I've been looking into perfect numbers, and I found this interesting bit of code on rosettacode:
perfect n = n == sum [i | i <- [1..n-1], n `mod` i == 0]
Now, I understand what a perfect number is, and I know which numbers are considered perfect, however I'm struggling to work out which parts of this code do what.
I understand that it's working out the factors of the inputted number, and combining them together to see if it matches the input itself, but I'm not sure how it's doing this.
If anyone could possibly break down this bit of code in a beginner-friendly manner I'd be very appreciative.
n == sum [i | i <- [1..n-1], n `mod` i == 0]
^^^^^^^^^
For i from 1 to n-1 (that is, [1, 2, 3, 4 ... n-1])
n == sum [i | i <- [1..n-1], n `mod` i == 0]
^^^^^^
And only for those values where i evenly divides n. Discarding values that do not match this requirement.

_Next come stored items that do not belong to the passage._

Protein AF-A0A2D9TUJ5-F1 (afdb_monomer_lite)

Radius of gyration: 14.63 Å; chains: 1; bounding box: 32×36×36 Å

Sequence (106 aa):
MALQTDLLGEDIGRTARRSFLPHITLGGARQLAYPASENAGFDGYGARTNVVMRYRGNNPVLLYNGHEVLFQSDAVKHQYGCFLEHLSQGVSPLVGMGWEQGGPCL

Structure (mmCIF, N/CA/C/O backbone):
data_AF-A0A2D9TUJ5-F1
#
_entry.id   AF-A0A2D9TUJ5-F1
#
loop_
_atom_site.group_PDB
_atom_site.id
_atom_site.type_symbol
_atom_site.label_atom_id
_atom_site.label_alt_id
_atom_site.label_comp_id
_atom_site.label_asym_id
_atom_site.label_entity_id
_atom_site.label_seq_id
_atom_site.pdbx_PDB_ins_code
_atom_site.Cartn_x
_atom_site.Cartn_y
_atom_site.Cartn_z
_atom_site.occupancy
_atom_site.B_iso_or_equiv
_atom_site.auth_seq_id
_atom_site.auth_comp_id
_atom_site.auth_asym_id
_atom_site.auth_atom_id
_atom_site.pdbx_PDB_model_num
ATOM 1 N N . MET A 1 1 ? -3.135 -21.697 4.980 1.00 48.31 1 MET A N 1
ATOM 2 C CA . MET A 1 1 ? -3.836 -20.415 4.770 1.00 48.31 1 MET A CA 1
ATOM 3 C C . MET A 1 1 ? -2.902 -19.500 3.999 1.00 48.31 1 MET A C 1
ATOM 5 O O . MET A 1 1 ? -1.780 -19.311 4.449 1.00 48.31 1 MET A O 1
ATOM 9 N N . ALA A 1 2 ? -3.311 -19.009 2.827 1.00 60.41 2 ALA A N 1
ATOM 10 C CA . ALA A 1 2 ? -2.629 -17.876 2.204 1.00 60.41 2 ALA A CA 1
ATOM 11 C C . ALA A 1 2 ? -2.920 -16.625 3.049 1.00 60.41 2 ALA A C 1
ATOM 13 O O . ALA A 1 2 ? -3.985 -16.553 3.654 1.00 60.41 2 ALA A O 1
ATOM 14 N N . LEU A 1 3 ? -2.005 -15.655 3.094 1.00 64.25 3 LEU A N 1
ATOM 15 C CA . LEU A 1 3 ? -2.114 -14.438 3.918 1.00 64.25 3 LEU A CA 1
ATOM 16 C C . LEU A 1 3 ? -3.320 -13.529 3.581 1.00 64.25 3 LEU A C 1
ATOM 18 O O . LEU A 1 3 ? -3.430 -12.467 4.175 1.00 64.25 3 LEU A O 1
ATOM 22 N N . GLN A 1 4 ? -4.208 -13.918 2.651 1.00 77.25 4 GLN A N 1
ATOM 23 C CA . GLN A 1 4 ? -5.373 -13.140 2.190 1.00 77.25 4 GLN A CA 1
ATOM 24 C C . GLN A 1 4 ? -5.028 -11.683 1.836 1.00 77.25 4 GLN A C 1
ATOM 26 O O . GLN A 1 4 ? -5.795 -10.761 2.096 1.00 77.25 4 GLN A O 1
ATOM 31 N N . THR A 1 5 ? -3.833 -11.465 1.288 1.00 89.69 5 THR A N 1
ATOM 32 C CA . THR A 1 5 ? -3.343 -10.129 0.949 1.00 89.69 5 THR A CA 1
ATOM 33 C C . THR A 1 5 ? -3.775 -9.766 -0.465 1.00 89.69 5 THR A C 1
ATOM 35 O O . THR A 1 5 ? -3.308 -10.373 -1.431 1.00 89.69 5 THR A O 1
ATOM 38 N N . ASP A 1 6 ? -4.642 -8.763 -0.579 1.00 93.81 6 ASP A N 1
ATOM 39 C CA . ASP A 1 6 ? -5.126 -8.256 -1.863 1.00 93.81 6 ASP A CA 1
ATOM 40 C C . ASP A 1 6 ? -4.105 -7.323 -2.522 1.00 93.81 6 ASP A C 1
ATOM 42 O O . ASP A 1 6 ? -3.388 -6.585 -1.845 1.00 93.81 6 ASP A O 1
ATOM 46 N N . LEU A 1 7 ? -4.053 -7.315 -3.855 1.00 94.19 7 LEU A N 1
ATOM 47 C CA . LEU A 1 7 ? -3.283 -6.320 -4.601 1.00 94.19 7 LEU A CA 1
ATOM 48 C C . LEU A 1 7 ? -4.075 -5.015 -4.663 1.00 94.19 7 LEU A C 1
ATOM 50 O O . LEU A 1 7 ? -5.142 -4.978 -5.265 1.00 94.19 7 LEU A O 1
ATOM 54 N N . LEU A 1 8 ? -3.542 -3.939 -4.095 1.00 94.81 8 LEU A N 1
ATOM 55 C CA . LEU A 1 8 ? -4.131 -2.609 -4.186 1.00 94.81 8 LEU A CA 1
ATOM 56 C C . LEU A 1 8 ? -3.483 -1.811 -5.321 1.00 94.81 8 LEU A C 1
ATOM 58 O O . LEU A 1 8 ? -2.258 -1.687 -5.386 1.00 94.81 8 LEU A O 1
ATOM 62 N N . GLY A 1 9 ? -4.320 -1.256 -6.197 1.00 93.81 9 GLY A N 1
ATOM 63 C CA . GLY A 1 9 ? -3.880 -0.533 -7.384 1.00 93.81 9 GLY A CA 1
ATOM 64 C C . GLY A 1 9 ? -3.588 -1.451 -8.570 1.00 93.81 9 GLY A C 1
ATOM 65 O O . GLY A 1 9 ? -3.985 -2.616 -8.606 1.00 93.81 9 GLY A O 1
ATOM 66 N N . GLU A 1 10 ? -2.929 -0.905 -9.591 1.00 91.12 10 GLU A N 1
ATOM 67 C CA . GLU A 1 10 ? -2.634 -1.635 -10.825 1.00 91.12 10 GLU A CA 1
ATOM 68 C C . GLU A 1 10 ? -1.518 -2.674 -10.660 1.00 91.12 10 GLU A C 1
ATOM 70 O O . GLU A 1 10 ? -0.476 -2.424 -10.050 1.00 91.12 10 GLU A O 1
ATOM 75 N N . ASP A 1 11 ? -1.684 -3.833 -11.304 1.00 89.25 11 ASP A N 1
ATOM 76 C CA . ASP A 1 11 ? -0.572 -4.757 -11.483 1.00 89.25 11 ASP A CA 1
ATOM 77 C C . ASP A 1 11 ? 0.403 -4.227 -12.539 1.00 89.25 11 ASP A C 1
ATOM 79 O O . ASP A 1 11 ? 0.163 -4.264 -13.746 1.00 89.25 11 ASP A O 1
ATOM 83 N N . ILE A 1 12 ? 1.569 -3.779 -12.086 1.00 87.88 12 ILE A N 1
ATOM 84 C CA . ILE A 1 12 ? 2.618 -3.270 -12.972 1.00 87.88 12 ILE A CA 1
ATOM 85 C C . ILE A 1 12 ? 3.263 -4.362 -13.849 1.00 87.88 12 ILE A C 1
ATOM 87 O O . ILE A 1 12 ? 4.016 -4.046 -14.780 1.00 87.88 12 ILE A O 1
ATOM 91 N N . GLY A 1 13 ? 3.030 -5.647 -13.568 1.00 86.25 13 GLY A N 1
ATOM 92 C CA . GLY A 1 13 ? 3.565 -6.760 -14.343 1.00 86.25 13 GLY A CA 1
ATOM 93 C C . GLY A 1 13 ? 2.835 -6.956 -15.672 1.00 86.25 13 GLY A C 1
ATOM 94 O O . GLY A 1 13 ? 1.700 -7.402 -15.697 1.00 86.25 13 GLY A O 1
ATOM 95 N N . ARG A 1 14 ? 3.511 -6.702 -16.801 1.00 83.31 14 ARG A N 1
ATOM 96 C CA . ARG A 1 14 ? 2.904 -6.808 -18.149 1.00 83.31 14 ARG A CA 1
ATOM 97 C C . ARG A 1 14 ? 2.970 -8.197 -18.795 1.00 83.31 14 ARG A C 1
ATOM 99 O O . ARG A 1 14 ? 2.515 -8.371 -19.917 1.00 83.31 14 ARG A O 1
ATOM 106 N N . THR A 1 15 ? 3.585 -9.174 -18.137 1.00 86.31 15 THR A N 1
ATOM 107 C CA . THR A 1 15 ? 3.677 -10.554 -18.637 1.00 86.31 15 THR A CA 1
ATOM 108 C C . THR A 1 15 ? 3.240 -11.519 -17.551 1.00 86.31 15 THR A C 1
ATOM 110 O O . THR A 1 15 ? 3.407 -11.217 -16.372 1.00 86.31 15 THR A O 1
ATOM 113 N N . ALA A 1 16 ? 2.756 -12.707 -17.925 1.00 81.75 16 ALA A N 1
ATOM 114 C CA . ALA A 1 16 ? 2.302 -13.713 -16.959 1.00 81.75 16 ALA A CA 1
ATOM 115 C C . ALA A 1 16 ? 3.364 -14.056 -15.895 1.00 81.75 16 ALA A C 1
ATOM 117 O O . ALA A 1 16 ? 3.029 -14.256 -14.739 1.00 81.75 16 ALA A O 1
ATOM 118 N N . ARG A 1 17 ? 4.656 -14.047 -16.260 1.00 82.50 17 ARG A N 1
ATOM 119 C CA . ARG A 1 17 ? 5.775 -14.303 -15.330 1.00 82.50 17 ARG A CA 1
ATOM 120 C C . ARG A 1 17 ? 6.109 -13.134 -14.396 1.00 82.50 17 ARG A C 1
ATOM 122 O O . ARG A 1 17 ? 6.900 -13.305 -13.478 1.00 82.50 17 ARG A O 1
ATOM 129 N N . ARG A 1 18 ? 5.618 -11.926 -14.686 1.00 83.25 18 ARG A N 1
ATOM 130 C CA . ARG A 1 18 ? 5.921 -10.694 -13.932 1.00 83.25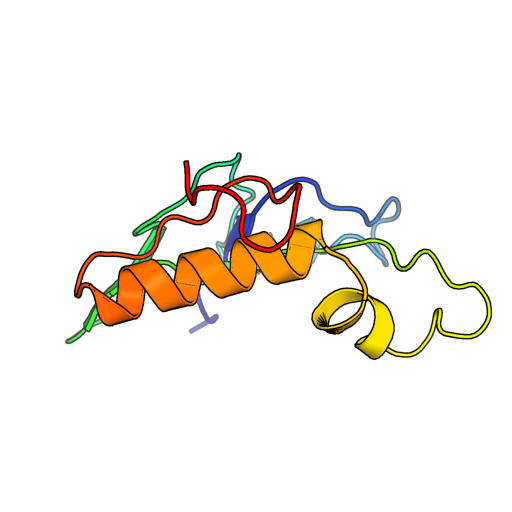 18 ARG A CA 1
ATOM 131 C C . ARG A 1 18 ? 4.694 -10.097 -13.249 1.00 83.25 18 ARG A C 1
ATOM 133 O O . ARG A 1 18 ? 4.854 -9.208 -12.410 1.00 83.25 18 ARG A O 1
ATOM 140 N N . SER A 1 19 ? 3.505 -10.533 -13.650 1.00 86.75 19 SER A N 1
ATOM 141 C CA . SER A 1 19 ? 2.222 -10.201 -13.046 1.00 86.75 19 SER A CA 1
ATOM 142 C C . SER A 1 19 ? 2.081 -10.937 -11.719 1.00 86.75 19 SER A C 1
ATOM 144 O O . SER A 1 19 ? 2.467 -12.096 -11.592 1.00 86.75 19 SER A O 1
ATOM 146 N N . PHE A 1 20 ? 1.570 -10.232 -10.720 1.00 84.06 20 PHE A N 1
ATOM 147 C CA . PHE A 1 20 ? 1.261 -10.796 -9.413 1.00 84.06 20 PHE A CA 1
ATOM 148 C C . PHE A 1 20 ? -0.143 -11.408 -9.396 1.00 84.06 20 PHE A C 1
ATOM 150 O O . PHE A 1 20 ? -0.376 -12.370 -8.667 1.00 84.06 20 PHE A O 1
ATOM 157 N N . LEU A 1 21 ? -1.049 -10.901 -10.244 1.00 86.38 21 LEU A N 1
ATOM 158 C CA . LEU A 1 21 ? -2.458 -11.298 -10.282 1.00 86.38 21 LEU A CA 1
ATOM 159 C C . LEU A 1 21 ? -2.677 -12.817 -10.396 1.00 86.38 21 LEU A C 1
ATOM 161 O O . LEU A 1 21 ? -3.349 -13.359 -9.521 1.00 86.38 21 LEU A O 1
ATOM 165 N N . PRO A 1 22 ? -2.079 -13.552 -11.361 1.00 87.38 22 PRO A N 1
ATOM 166 C CA . PRO A 1 22 ? -2.301 -14.994 -11.469 1.00 87.38 22 PRO A CA 1
ATOM 167 C C . PRO A 1 22 ? -1.943 -15.758 -10.192 1.00 87.38 22 PRO A C 1
ATOM 169 O O . PRO A 1 22 ? -2.604 -16.730 -9.845 1.00 87.38 22 PRO A O 1
ATOM 172 N N . HIS A 1 23 ? -0.904 -15.317 -9.478 1.00 84.50 23 HIS A N 1
ATOM 173 C CA . HIS A 1 23 ? -0.413 -15.995 -8.283 1.00 84.50 23 HIS A CA 1
ATOM 174 C C . HIS A 1 23 ? -1.289 -15.722 -7.060 1.00 84.50 23 HIS A C 1
ATOM 176 O O . HIS A 1 23 ? -1.592 -16.649 -6.312 1.00 84.50 23 HIS A O 1
ATOM 182 N N . ILE A 1 24 ? -1.722 -14.475 -6.862 1.00 85.88 24 ILE A N 1
ATOM 183 C CA . ILE A 1 24 ? -2.553 -14.118 -5.706 1.00 85.88 24 ILE A CA 1
ATOM 184 C C . ILE A 1 24 ? -3.990 -14.633 -5.863 1.00 85.88 24 ILE A C 1
ATOM 186 O O . ILE A 1 24 ? -4.591 -15.067 -4.882 1.00 85.88 24 ILE A O 1
ATOM 190 N N . THR A 1 25 ? -4.511 -14.697 -7.095 1.00 86.25 25 THR A N 1
ATOM 191 C CA . THR A 1 25 ? -5.853 -15.233 -7.371 1.00 86.25 25 THR A CA 1
ATOM 192 C C . THR A 1 25 ? -5.957 -16.724 -7.065 1.00 86.25 25 THR A C 1
ATOM 194 O O . THR A 1 25 ? -6.979 -17.160 -6.541 1.00 86.25 25 THR A O 1
ATOM 197 N N . LEU A 1 26 ? -4.891 -17.508 -7.276 1.00 85.44 26 LEU A N 1
ATOM 198 C CA . LEU A 1 26 ? -4.846 -18.909 -6.826 1.00 85.44 26 LEU A CA 1
ATOM 199 C C . LEU A 1 26 ? -4.985 -19.041 -5.299 1.00 85.44 26 LEU A C 1
ATOM 201 O O . LEU A 1 26 ? -5.491 -20.047 -4.811 1.00 85.44 26 LEU A O 1
ATOM 205 N N . GLY A 1 27 ? -4.550 -18.025 -4.550 1.00 81.44 27 GLY A N 1
ATOM 206 C CA . GLY A 1 27 ? -4.703 -17.930 -3.098 1.00 81.44 27 GLY A CA 1
ATOM 207 C C . GLY A 1 27 ? -6.025 -17.308 -2.634 1.00 81.44 27 GLY A C 1
ATOM 208 O O . GLY A 1 27 ? -6.192 -17.114 -1.432 1.00 81.44 27 GLY A O 1
ATOM 209 N N . GLY A 1 28 ? -6.940 -16.982 -3.555 1.00 86.50 28 GLY A N 1
ATOM 210 C CA . GLY A 1 28 ? -8.224 -16.337 -3.264 1.00 86.50 28 GLY A CA 1
ATOM 211 C C . GLY A 1 28 ? -8.159 -14.819 -3.067 1.00 86.50 28 GLY A C 1
ATOM 212 O O . GLY A 1 28 ? -9.176 -14.216 -2.737 1.00 86.50 28 GLY A O 1
ATOM 213 N N . ALA A 1 29 ? -6.996 -14.198 -3.272 1.00 89.75 29 ALA A N 1
ATOM 214 C CA . ALA A 1 29 ? -6.848 -12.748 -3.219 1.00 89.75 29 ALA A CA 1
ATOM 215 C C . ALA A 1 29 ? -7.247 -12.091 -4.550 1.00 89.75 29 ALA A C 1
ATOM 217 O O . ALA A 1 29 ? -7.214 -12.704 -5.623 1.00 89.75 29 ALA A O 1
ATOM 218 N N . ARG A 1 30 ? -7.617 -10.816 -4.477 1.00 91.50 30 ARG A N 1
ATOM 219 C CA . ARG A 1 30 ? -8.139 -10.028 -5.598 1.00 91.50 30 ARG A CA 1
ATOM 220 C C . ARG A 1 30 ? -7.357 -8.736 -5.791 1.00 91.50 30 ARG A C 1
ATOM 222 O O . ARG A 1 30 ? -6.515 -8.359 -4.980 1.00 91.50 30 ARG A O 1
ATOM 229 N N . GLN A 1 31 ? -7.656 -8.062 -6.895 1.00 93.88 31 GLN A N 1
ATOM 230 C CA . GLN A 1 31 ? -7.242 -6.686 -7.115 1.00 93.88 31 GLN A CA 1
ATOM 231 C C . GLN A 1 31 ? -8.288 -5.734 -6.533 1.00 93.88 31 GLN A C 1
ATOM 233 O O . GLN A 1 31 ? -9.486 -5.927 -6.746 1.00 93.88 31 GLN A O 1
ATOM 238 N N . LEU A 1 32 ? -7.839 -4.702 -5.830 1.00 95.69 32 LEU A N 1
ATOM 239 C CA . LEU A 1 32 ? -8.659 -3.633 -5.279 1.00 95.69 32 LEU A CA 1
ATOM 240 C C . LEU A 1 32 ? -8.302 -2.305 -5.948 1.00 95.69 32 LEU A C 1
ATOM 242 O O . LEU A 1 32 ? -7.136 -2.031 -6.240 1.00 95.69 32 LEU A O 1
ATOM 246 N N . ALA A 1 33 ? -9.311 -1.463 -6.155 1.00 95.44 33 ALA A N 1
ATOM 247 C CA . ALA A 1 33 ? -9.104 -0.060 -6.488 1.00 95.44 33 ALA A CA 1
ATOM 248 C C . ALA A 1 33 ? -8.785 0.745 -5.218 1.00 95.44 33 ALA A C 1
ATOM 250 O O . ALA A 1 33 ? -9.155 0.346 -4.114 1.00 95.44 33 ALA A O 1
ATOM 251 N N . TYR A 1 34 ? -8.115 1.885 -5.380 1.00 94.75 34 TYR A N 1
ATOM 252 C CA . TYR A 1 34 ? -7.971 2.850 -4.294 1.00 94.75 34 TYR A CA 1
ATOM 253 C C . TYR A 1 34 ? -9.297 3.595 -4.029 1.00 94.75 34 TYR A C 1
ATOM 255 O O . TYR A 1 34 ? -10.028 3.865 -4.986 1.00 94.75 34 TYR A O 1
ATOM 263 N N . PRO A 1 35 ? -9.562 4.016 -2.777 1.00 95.94 35 PRO A N 1
ATOM 264 C CA . PRO A 1 35 ? -8.845 3.635 -1.559 1.00 95.94 35 PRO A CA 1
ATOM 265 C C . PRO A 1 35 ? -9.346 2.289 -0.997 1.00 95.94 35 PRO A C 1
ATOM 267 O O . PRO A 1 35 ? -10.449 1.849 -1.315 1.00 95.94 35 PRO A O 1
ATOM 270 N N . ALA A 1 36 ? -8.561 1.651 -0.124 1.00 95.88 36 ALA A N 1
ATOM 271 C CA . ALA A 1 36 ? -8.958 0.411 0.550 1.00 95.88 36 ALA A CA 1
ATOM 272 C C . ALA A 1 36 ? -8.678 0.447 2.060 1.00 95.88 36 ALA A C 1
ATOM 274 O O . ALA A 1 36 ? -7.661 0.981 2.502 1.00 95.88 36 ALA A O 1
ATOM 275 N N . SER A 1 37 ? -9.585 -0.146 2.838 1.00 96.19 37 SER A N 1
ATOM 276 C CA . SER A 1 37 ? -9.468 -0.387 4.281 1.00 96.19 37 SER A CA 1
ATOM 277 C C . SER A 1 37 ? -10.248 -1.654 4.640 1.00 96.19 37 SER A C 1
ATOM 279 O O . SER A 1 37 ? -11.150 -2.036 3.892 1.00 96.19 37 SER A O 1
ATOM 281 N N . GLU A 1 38 ? -9.898 -2.309 5.750 1.00 95.38 38 GLU A N 1
ATOM 282 C CA . GLU A 1 38 ? -10.666 -3.429 6.332 1.00 95.38 38 GLU A CA 1
ATOM 283 C C . GLU A 1 38 ? -10.990 -4.573 5.347 1.00 95.38 38 GLU A C 1
ATOM 285 O O . GLU A 1 38 ? -12.015 -5.245 5.445 1.00 95.38 38 GLU A O 1
ATOM 290 N N . ASN A 1 39 ? -10.105 -4.818 4.376 1.00 93.69 39 ASN A N 1
ATOM 291 C CA . ASN A 1 39 ? -10.355 -5.754 3.280 1.00 93.69 39 ASN A CA 1
ATOM 292 C C . ASN A 1 39 ? -10.166 -7.234 3.655 1.00 93.69 39 ASN A C 1
ATOM 294 O O . ASN A 1 39 ? -10.526 -8.100 2.857 1.00 93.69 39 ASN A O 1
ATOM 298 N N . ALA A 1 40 ? -9.614 -7.528 4.835 1.00 92.00 40 ALA A N 1
ATOM 299 C CA . ALA A 1 40 ? -9.383 -8.886 5.319 1.00 92.00 40 ALA A CA 1
ATOM 300 C C . ALA A 1 40 ? -9.859 -9.059 6.769 1.00 92.00 40 ALA A C 1
ATOM 302 O O . ALA A 1 40 ? -9.724 -8.155 7.590 1.00 92.00 40 ALA A O 1
ATOM 303 N N . GLY A 1 41 ? -10.399 -10.236 7.091 1.00 90.25 41 GLY A N 1
ATOM 304 C CA . GLY A 1 41 ? -10.814 -10.608 8.445 1.00 90.25 41 GLY A CA 1
ATOM 305 C C . GLY A 1 41 ? -9.865 -11.639 9.047 1.00 90.25 41 GLY A C 1
ATOM 306 O O . GLY A 1 41 ? -9.524 -12.617 8.388 1.00 90.25 41 GLY A O 1
ATOM 307 N N . PHE A 1 42 ? -9.460 -11.435 10.299 1.00 87.06 42 PHE A N 1
ATOM 308 C CA . PHE A 1 42 ? -8.560 -12.338 11.016 1.00 87.06 42 PHE A CA 1
ATOM 309 C C . PHE A 1 42 ? -9.164 -12.751 12.359 1.00 87.06 42 PHE A C 1
ATOM 311 O O . PHE A 1 42 ? -9.568 -11.897 13.156 1.00 87.06 42 PHE A O 1
ATOM 318 N N . ASP A 1 43 ? -9.192 -14.056 12.632 1.00 89.19 43 ASP A N 1
ATOM 319 C CA . ASP A 1 43 ? -9.713 -14.606 13.886 1.00 89.19 43 ASP A CA 1
ATOM 320 C C . ASP A 1 43 ? -8.999 -13.981 15.094 1.00 89.19 43 ASP A C 1
ATOM 322 O O . ASP A 1 43 ? -7.772 -13.953 15.170 1.00 89.19 43 ASP A O 1
ATOM 326 N N . GLY A 1 44 ? -9.775 -13.428 16.031 1.00 90.31 44 GLY A N 1
ATOM 327 C CA . GLY A 1 44 ? -9.260 -12.738 17.221 1.00 90.31 44 GLY A CA 1
ATOM 328 C C . GLY A 1 44 ? -8.741 -11.311 16.991 1.00 90.31 44 GLY A C 1
ATOM 329 O O 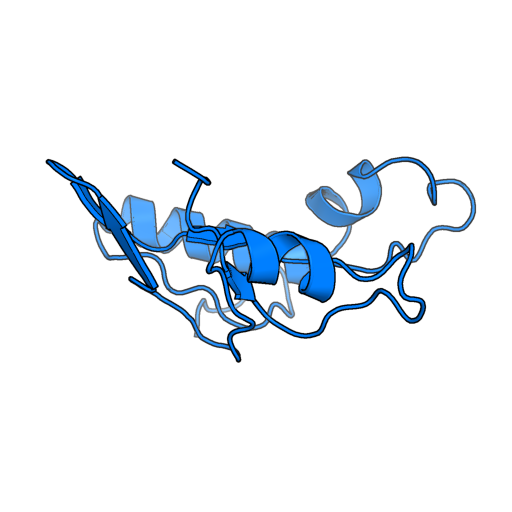. GLY A 1 44 ? -8.563 -10.579 17.961 1.00 90.31 44 GLY A O 1
ATOM 330 N N . TYR A 1 45 ? -8.556 -10.878 15.741 1.00 85.12 45 TYR A N 1
ATOM 331 C CA . TYR A 1 45 ? -8.075 -9.531 15.404 1.00 85.12 45 TYR A CA 1
ATOM 332 C C . TYR A 1 45 ? -9.118 -8.664 14.693 1.00 85.12 45 TYR A C 1
ATOM 334 O O . TYR A 1 45 ? -8.910 -7.452 14.612 1.00 85.12 45 TYR A O 1
ATOM 342 N N . GLY A 1 46 ? -10.217 -9.244 14.207 1.00 90.12 46 GLY A N 1
ATOM 343 C CA . GLY A 1 46 ? -11.275 -8.527 13.497 1.00 90.12 46 GLY A CA 1
ATOM 344 C C . GLY A 1 46 ? -10.874 -8.128 12.075 1.00 90.12 46 GLY A C 1
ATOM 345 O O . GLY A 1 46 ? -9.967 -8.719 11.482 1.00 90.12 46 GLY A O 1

n == sum [i | i <- [1..n-1], n `mod` i == 0]
^^^
Include i in the result list.
n == sum [i | i <- [1..n-1], n `mod` i == 0]
^^^^
Add the elements of this list together.
n == sum [i | i <- [1..n-1], n `mod` i == 0]
^^^^
And return True iff the total equals n.
[i | i <- [1..n-1], n `mod` i == 0]
Starting from the middle, you can read it like this: for each element i of the [1..n-1] list, check if n `mod` i equals 0. If it does, include i in the result list (that's the part to the left of the |. Without using the list comprehension syntax, that might be written using the filter function:
filter (\i -> n `mod` i == 0)
The elements of the resulting list are then added with sum, and, finally, the sum is tested for equality with n.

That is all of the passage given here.